At the time, Mutharika had just been picked from oblivion to be United Democratic Front (UDF) torchbearer in 2004 General Elections.

But the defunct National Democratic Alliance (NDA) also claimed ownership of the concept and accused UDF of preempting NDA’s manifesto to ‘cheat people that UDF had better ideas’.

Chikago said political wrangling impacted negatively on Ovop projects because most Malawians failed to draw a line between politics and development.

In her thesis for her Collaborative Master of Science Degree in Agricultural and Applied Economics (CMAAE) at Egerton University, Juliana Immaculate Chidumu, attributed that although government had introduced the programme to fight poverty, no effort had been made to evaluate the programme and its activities; hence creating an information gap.

Chidumu argued that this, too, might have contributed to the failure of the project. According to the study, prompt actions are necessary in several fronts if Ovop is to make an effective impact among local communities.

“First, spatial connectivity needs to be improved so that Ovop producers can participate in national and global value chains. The brand-making and e-commerce could also be promising areas as demonstrated by the Thai success,” said Chidumu.

Ovop national coordinator, Kamia Kaluma-Sulumba, dmitted the project is facing challenges to deliver its expected results.

Kaluma-Sulumba singled out lack of certification of Ovop products as one of the major limiting factors. She said securing Malawi Bureau of Standards (MBS) certificates for its products is the biggest challenge the project is struggling to surmount.

This, in essence, means that farmers cannot display or sell their products in shops across the country let alone export them after adding value to them.

But the national coordinator heaped the blame on her procurement team for issuing wrong [unsolicited] machinery and claiming unjustified interests from groups.

“My office isn’t responsible for issuing machinery to the groups. So, if groups are being issued with the machinery they never applied for, the procurement team must be in a better position to explain how that happened,” said Kaluma-Sulumba.

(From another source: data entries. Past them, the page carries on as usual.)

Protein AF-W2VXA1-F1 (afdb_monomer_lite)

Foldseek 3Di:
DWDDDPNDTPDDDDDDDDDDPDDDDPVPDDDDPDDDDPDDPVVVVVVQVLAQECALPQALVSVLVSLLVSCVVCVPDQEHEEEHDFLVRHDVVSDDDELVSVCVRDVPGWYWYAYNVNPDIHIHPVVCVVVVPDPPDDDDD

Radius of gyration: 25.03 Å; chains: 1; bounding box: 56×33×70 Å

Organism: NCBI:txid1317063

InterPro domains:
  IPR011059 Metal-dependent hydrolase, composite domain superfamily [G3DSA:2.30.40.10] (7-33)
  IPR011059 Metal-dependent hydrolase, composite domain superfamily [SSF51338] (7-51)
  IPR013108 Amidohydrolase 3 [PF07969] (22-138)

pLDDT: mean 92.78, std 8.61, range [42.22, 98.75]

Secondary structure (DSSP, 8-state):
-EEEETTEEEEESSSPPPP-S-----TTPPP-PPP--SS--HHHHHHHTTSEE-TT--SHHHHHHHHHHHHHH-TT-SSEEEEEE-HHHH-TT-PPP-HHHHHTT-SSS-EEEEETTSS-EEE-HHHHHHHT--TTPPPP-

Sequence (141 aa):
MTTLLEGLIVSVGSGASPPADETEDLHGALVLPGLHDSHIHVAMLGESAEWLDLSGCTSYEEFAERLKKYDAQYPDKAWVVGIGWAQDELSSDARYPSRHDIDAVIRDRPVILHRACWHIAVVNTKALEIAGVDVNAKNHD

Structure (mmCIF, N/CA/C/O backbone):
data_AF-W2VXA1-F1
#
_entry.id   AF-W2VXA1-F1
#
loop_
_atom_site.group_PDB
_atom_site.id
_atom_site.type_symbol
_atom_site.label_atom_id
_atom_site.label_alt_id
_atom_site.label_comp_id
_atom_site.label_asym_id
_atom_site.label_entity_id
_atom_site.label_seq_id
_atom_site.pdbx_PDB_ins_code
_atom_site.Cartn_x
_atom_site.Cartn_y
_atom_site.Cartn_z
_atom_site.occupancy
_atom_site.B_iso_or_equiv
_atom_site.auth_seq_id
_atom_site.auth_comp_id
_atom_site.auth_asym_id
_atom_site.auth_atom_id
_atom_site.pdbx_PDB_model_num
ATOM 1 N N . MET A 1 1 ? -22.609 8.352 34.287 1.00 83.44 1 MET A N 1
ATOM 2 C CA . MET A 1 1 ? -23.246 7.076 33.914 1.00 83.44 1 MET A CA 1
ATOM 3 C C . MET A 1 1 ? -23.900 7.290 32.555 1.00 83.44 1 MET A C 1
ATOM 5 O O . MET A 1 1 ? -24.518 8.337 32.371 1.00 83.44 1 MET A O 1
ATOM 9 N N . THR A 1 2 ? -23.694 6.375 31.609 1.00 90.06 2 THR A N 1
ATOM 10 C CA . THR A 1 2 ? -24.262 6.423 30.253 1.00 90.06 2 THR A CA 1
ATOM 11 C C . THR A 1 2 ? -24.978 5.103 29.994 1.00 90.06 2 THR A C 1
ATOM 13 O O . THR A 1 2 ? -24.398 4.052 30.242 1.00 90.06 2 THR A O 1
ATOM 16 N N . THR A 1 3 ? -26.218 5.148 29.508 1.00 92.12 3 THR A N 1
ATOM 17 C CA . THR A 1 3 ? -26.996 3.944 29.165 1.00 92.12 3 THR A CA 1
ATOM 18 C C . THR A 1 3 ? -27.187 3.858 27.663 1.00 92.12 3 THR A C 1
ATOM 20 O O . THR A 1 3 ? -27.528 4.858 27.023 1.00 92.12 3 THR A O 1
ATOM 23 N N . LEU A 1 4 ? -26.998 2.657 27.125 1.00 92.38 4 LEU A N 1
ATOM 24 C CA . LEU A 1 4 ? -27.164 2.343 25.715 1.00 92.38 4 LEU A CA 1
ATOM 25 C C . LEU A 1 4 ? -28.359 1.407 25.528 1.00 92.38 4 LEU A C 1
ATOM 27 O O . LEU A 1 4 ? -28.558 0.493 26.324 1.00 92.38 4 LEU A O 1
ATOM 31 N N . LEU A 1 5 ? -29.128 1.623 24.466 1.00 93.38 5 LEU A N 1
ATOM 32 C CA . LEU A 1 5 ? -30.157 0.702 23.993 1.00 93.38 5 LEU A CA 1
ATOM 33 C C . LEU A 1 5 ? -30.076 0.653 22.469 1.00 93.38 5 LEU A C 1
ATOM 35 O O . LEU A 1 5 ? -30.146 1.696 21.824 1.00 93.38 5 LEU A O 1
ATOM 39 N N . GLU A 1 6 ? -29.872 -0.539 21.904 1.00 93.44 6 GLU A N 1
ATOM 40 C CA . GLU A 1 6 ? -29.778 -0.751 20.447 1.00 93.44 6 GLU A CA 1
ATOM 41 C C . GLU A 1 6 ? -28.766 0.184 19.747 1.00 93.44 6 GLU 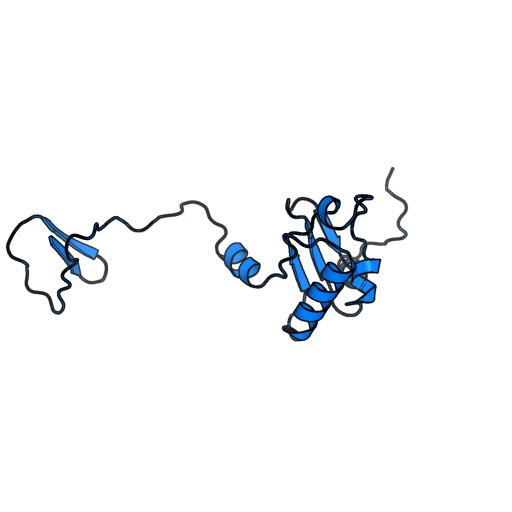A C 1
ATOM 43 O O . GLU A 1 6 ? -29.001 0.703 18.659 1.00 93.44 6 GLU A O 1
ATOM 48 N N . GLY A 1 7 ? -27.621 0.429 20.393 1.00 93.25 7 GLY A N 1
ATOM 49 C CA . GLY A 1 7 ? -26.564 1.303 19.867 1.00 93.25 7 GLY A CA 1
ATOM 50 C C . GLY A 1 7 ? -26.823 2.806 20.026 1.00 93.25 7 GLY A C 1
ATOM 51 O O . GLY A 1 7 ? -25.994 3.610 19.604 1.00 93.25 7 GLY A O 1
ATOM 52 N N . LEU A 1 8 ? -27.928 3.207 20.659 1.00 94.44 8 LEU A N 1
ATOM 53 C CA . LEU A 1 8 ? -28.262 4.602 20.935 1.00 94.44 8 LEU A CA 1
ATOM 54 C C . LEU A 1 8 ? -28.037 4.949 22.404 1.00 94.44 8 LEU A C 1
ATOM 56 O O . LEU A 1 8 ? -28.351 4.167 23.299 1.00 94.44 8 LEU A O 1
ATOM 60 N N . ILE A 1 9 ? -27.548 6.161 22.661 1.00 93.00 9 ILE A N 1
ATOM 61 C CA . ILE A 1 9 ? -27.483 6.713 24.016 1.00 93.00 9 ILE A CA 1
ATOM 62 C C . ILE A 1 9 ? -28.893 7.135 24.435 1.00 93.00 9 ILE A C 1
ATOM 64 O O . ILE A 1 9 ? -29.468 8.047 23.843 1.00 93.00 9 ILE A O 1
ATOM 68 N N . VAL A 1 10 ? -29.429 6.500 25.478 1.00 92.38 10 VAL A N 1
ATOM 69 C CA . VAL A 1 10 ? -30.772 6.796 26.017 1.00 92.38 10 VAL A CA 1
ATOM 70 C C . VAL A 1 10 ? -30.741 7.574 27.331 1.00 92.38 10 VAL A C 1
ATOM 72 O O . VAL A 1 10 ? -31.753 8.135 27.744 1.00 92.38 10 VAL A O 1
ATOM 75 N N . SER A 1 11 ? -29.586 7.635 27.996 1.00 90.44 11 SER A N 1
ATOM 76 C CA . SER A 1 11 ? -29.399 8.394 29.234 1.00 90.44 11 SER A CA 1
ATOM 77 C C . SER A 1 11 ? -27.937 8.794 29.420 1.00 90.44 11 SER A C 1
ATOM 79 O O . SER A 1 11 ? -27.035 8.004 29.133 1.00 90.44 11 SER A O 1
ATOM 81 N N . VAL A 1 12 ? -27.714 10.009 29.932 1.00 91.81 12 VAL A N 1
ATOM 82 C CA . VAL A 1 12 ? -26.408 10.534 30.354 1.00 91.81 12 VAL A CA 1
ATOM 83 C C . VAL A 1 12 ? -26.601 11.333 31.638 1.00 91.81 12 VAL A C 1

Ovop project assistant cooperative liaison officer for Balaka and Ntcheu, Francisco Sadyamtambe, confirmed receiving complaints bordering on wrong machinery and unjustified interests.

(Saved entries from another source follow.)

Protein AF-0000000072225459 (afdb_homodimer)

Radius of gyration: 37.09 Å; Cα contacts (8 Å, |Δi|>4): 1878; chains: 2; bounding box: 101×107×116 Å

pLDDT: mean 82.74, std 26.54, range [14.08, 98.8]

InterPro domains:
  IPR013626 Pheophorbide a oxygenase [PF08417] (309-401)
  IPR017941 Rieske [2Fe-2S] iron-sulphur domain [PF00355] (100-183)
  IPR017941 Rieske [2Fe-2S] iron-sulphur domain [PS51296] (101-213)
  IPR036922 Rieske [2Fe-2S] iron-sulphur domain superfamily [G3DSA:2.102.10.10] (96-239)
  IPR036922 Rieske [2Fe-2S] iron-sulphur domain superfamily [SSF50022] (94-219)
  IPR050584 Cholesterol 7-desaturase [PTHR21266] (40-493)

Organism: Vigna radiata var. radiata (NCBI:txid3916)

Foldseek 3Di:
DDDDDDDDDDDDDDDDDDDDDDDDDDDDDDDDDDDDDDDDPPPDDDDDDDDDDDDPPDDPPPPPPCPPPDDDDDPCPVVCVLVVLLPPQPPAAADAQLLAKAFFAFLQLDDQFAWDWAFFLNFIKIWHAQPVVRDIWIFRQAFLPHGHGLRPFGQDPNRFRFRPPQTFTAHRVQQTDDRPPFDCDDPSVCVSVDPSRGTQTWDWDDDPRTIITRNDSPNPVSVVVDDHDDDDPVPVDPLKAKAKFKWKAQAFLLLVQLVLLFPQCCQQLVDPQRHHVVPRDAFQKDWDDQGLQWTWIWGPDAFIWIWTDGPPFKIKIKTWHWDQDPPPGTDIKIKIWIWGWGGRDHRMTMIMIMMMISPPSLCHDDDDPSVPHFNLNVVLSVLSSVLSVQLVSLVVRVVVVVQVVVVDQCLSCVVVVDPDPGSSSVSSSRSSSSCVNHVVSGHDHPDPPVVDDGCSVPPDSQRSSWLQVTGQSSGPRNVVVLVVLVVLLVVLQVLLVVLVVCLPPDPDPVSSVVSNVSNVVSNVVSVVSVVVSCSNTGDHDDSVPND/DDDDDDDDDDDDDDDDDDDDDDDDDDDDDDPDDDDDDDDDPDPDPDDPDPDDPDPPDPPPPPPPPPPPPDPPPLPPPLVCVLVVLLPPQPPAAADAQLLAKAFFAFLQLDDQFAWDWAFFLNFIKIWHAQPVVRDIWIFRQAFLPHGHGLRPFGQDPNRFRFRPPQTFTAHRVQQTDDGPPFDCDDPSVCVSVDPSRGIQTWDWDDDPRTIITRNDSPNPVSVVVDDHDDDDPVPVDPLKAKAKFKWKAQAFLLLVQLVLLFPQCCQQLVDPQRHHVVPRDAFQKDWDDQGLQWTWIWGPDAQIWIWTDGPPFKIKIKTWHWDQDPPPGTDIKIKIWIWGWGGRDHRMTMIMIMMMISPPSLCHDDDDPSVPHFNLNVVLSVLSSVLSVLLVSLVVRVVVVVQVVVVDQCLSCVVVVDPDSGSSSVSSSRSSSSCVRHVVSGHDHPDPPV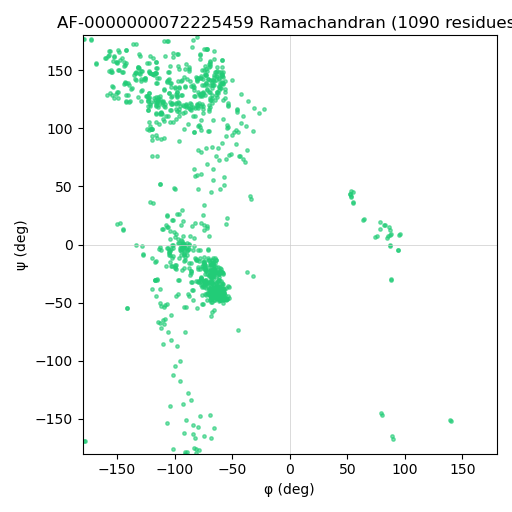VDDRCSVPPDSQRSSWLQVTGQSSGPRNVVVLVVLVVLLVVLQVLLVVLVVCLPPDPDPVSSVVSNVSSVVSVVVSVVSVVVSCSNTGDDDDSVPND

Structure (mmCIF, N/CA/C/O backbone):
data_AF-0000000072225459-model_v1
#
loop_
_entity.id
_entity.type
_entity.pdbx_description
1 polymer 'Pheophorbide a oxygenase, chloroplastic'
#
loop_
_atom_site.group_PDB
_atom_site.id
_atom_site.type_symbol
_atom_site.label_atom_id
_atom_site.label_alt_id
_atom_site.label_comp_id
_atom_site.label_asym_id
_atom_site.label_entity_id
_atom_site.label_seq_id
_atom_site.pdbx_PDB_ins_code
_atom_site.Cartn_x
_atom_site.Cartn_y
_atom_site.Cartn_z
_atom_site.occupancy
_atom_site.B_iso_or_equiv
_atom_site.auth_seq_id
_atom_site.auth_comp_id
_atom_site.auth_asym_id
_atom_site.auth_atom_id
_atom_site.pdbx_PDB_model_num
ATOM 1 N N . MET A 1 1 ? 48.026 -26.914 -18.607 1 14.08 1 MET A N 1
ATOM 2 C CA . MET A 1 1 ? 48.073 -27.63 -19.879 1 14.08 1 MET A CA 1
ATOM 3 C C . MET A 1 1 ? 47.003 -27.113 -20.834 1 14.08 1 MET A C 1
ATOM 5 O O . MET A 1 1 ? 45.825 -27.049 -20.478 1 14.08 1 MET A O 1
ATOM 9 N N . ALA A 1 2 ? 47.426 -26.386 -22.017 1 17.34 2 ALA A N 1
ATOM 10 C CA . ALA A 1 2 ? 47.32 -25.512 -23.183 1 17.34 2 ALA A CA 1
ATOM 11 C C . ALA A 1 2 ? 46.503 -26.172 -24.29 1 17.34 2 ALA A C 1
ATOM 13 O O . ALA A 1 2 ? 46.388 -25.63 -25.392 1 17.34 2 ALA A O 1
ATOM 14 N N . LEU A 1 3 ? 45.91 -27.246 -24.098 1 15.88 3 LEU A N 1
ATOM 15 C CA . LEU A 1 3 ? 45.843 -27.984 -25.354 1 15.88 3 LEU A CA 1
ATOM 16 C C . LEU A 1 3 ? 44.958 -27.26 -26.363 1 15.88 3 LEU A C 1
ATOM 18 O O . LEU A 1 3 ? 43.92 -26.704 -25.998 1 15.88 3 LEU A O 1
ATOM 22 N N . PRO A 1 4 ? 45.255 -27.091 -27.752 1 17.67 4 PRO A N 1
ATOM 23 C CA . PRO A 1 4 ? 45.268 -26.433 -29.061 1 17.67 4 PRO A CA 1
ATOM 24 C C . PRO A 1 4 ? 44.063 -26.806 -29.921 1 17.67 4 PRO A C 1
ATOM 26 O O . PRO A 1 4 ? 43.857 -26.222 -30.988 1 17.67 4 PRO A O 1
ATOM 29 N N . HIS A 1 5 ? 43.116 -27.586 -29.546 1 16.36 5 HIS A N 1
ATOM 30 C CA . HIS A 1 5 ? 42.674 -28.369 -30.695 1 16.36 5 HIS A CA 1
ATOM 31 C C . HIS A 1 5 ? 41.954 -27.493 -31.715 1 16.36 5 HIS A C 1
ATOM 33 O O . HIS A 1 5 ? 41.236 -26.562 -31.342 1 16.36 5 HIS A O 1
ATOM 39 N N . SER A 1 6 ? 42.098 -27.649 -33.098 1 16.58 6 SER A N 1
ATOM 40 C CA . SER A 1 6 ? 42.169 -27.244 -34.498 1 16.58 6 SER A CA 1
ATOM 41 C C . SER A 1 6 ? 40.808 -27.361 -35.177 1 16.58 6 SER A C 1
ATOM 43 O O . SER A 1 6 ? 40.702 -27.213 -36.396 1 16.58 6 SER A O 1
ATOM 45 N N . ILE A 1 7 ? 39.627 -27.241 -34.654 1 16.36 7 ILE A N 1
ATOM 46 C CA . ILE A 1 7 ? 38.667 -27.962 -35.482 1 16.36 7 ILE A CA 1
ATOM 47 C C . ILE A 1 7 ? 38.381 -27.166 -36.754 1 16.36 7 ILE A C 1
ATOM 49 O O . ILE A 1 7 ? 38.058 -25.977 -36.69 1 16.36 7 ILE A O 1
ATOM 53 N N . SER A 1 8 ? 38.412 -27.702 -38.035 1 15.47 8 SER A N 1
ATOM 54 C CA . SER A 1 8 ? 38.573 -27.489 -39.469 1 15.47 8 SER A CA 1
ATOM 55 C C . SER A 1 8 ? 37.244 -27.134 -40.128 1 15.47 8 SER A C 1
ATOM 57 O O . SER A 1 8 ? 37.193 -26.87 -41.331 1 15.47 8 SER A O 1
ATOM 59 N N . ALA A 1 9 ? 36.075 -27.343 -39.688 1 15.09 9 ALA A N 1
ATOM 60 C CA . ALA A 1 9 ? 35.226 -27.895 -40.741 1 15.09 9 ALA A CA 1
ATOM 61 C C . ALA A 1 9 ? 35.002 -26.876 -41.855 1 15.09 9 ALA A C 1
ATOM 63 O O . ALA A 1 9 ? 34.963 -25.67 -41.603 1 15.09 9 ALA A O 1
ATOM 64 N N . LEU A 1 10 ? 34.477 -27.352 -42.983 1 15.5 10 LEU A N 1
ATOM 65 C CA . LEU A 1 10 ? 34.485 -27.299 -44.441 1 15.5 10 LEU A CA 1
ATOM 66 C C . LEU A 1 10 ? 33.571 -26.189 -44.95 1 15.5 10 LEU A C 1
ATOM 68 O O . LEU A 1 10 ? 32.715 -25.696 -44.211 1 15.5 10 LEU A O 1
ATOM 72 N N . SER A 1 11 ? 32.692 -26.465 -45.995 1 15.37 11 SER A N 1
ATOM 73 C CA . SER A 1 11 ? 32.761 -26.196 -47.428 1 15.37 11 SER A CA 1
ATOM 74 C C . SER A 1 11 ? 31.75 -25.132 -47.84 1 15.37 11 SER A C 1
ATOM 76 O O . SER A 1 11 ? 32.103 -24.159 -48.51 1 15.37 11 SER A O 1
ATOM 78 N N . THR A 1 12 ? 30.427 -25.467 -48.144 1 15.5 12 THR A N 1
ATOM 79 C CA . THR A 1 12 ? 29.989 -25.415 -49.534 1 15.5 12 THR A CA 1
ATOM 80 C C . THR A 1 12 ? 29.421 -24.04 -49.871 1 15.5 12 THR A C 1
ATOM 82 O O . THR A 1 12 ? 28.944 -23.326 -48.986 1 15.5 12 THR A O 1
ATOM 85 N N . THR A 1 13 ? 28.913 -23.767 -51.233 1 15.85 13 THR A N 1
ATOM 86 C CA . THR A 1 13 ? 29.081 -22.935 -52.419 1 15.85 13 THR A CA 1
ATOM 87 C C . THR A 1 13 ? 27.887 -22.001 -52.598 1 15.85 13 THR A C 1
ATOM 89 O O . THR A 1 13 ? 28.057 -20.823 -52.92 1 15.85 13 THR A O 1
ATOM 92 N N . LEU A 1 14 ? 26.541 -22.385 -52.627 1 15.96 14 LEU A N 1
ATOM 93 C CA . LEU A 1 14 ? 25.954 -22.138 -53.939 1 15.96 14 LEU A CA 1
ATOM 94 C C . LEU A 1 14 ? 25.547 -20.675 -54.086 1 15.96 14 LEU A C 1
ATOM 96 O O . LEU A 1 14 ? 25.305 -19.991 -53.088 1 15.96 14 LEU A O 1
ATOM 100 N N . THR A 1 15 ? 24.916 -20.211 -55.336 1 15.47 15 THR A N 1
ATOM 101 C CA . THR A 1 15 ? 25.044 -19.299 -56.467 1 15.47 15 THR A CA 1
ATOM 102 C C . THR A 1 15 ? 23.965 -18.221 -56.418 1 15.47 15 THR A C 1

“And Chiyembekezo Sugarcane Juice Processing Group is one of the groups. I’ve already forwarded their concerns to the secretariat,” said Sadyamtambe.

Chikago observed that some of the challenges Ovop is facing are induced by overzealous politicians who are deliberately diluting the standards and legal requirements just to gain political mileage at the expense of national development.

“The initiative can still inspire the local economy if ruling parties stopped utilising it for political gains. However, experience has shown that every ruling party politicises Ovop projects, a behaviour which compromises the standards set by the MBS.

“And instead of Ovop being perceived as a community economic empowerment initiative, it’s being viewed as a campaign tool for a party in authority and, consequently, the communities become polarised,” stressed Chikago.

He also explained that politicisation of the project has disenfranchised members of opposition political parties thereby limiting it to members of the ruling party.

He recommended that the project be detached from the Executive branch of government and be left to operate as a public trust like the National Initiative for Civic Education (NICE) with mandate to solicit  funds from any source.

Chikago said just like NICE, Ovop should be left to apply for funding from government and non-governmental organisations for its programmes depending on merit and quality of programmes.

Kachepa and her colleagues said unless these challenges are resolved, they have every reason to perceive Ovop as a cash cow for government.

In fact, it has robbed the villagers of the little confidence they had that Mbera will one day become an industrialised village.

“We feel the concept was hatched to fleece us of the little resources we have through unjustified interests and leave us poorer,” she explained.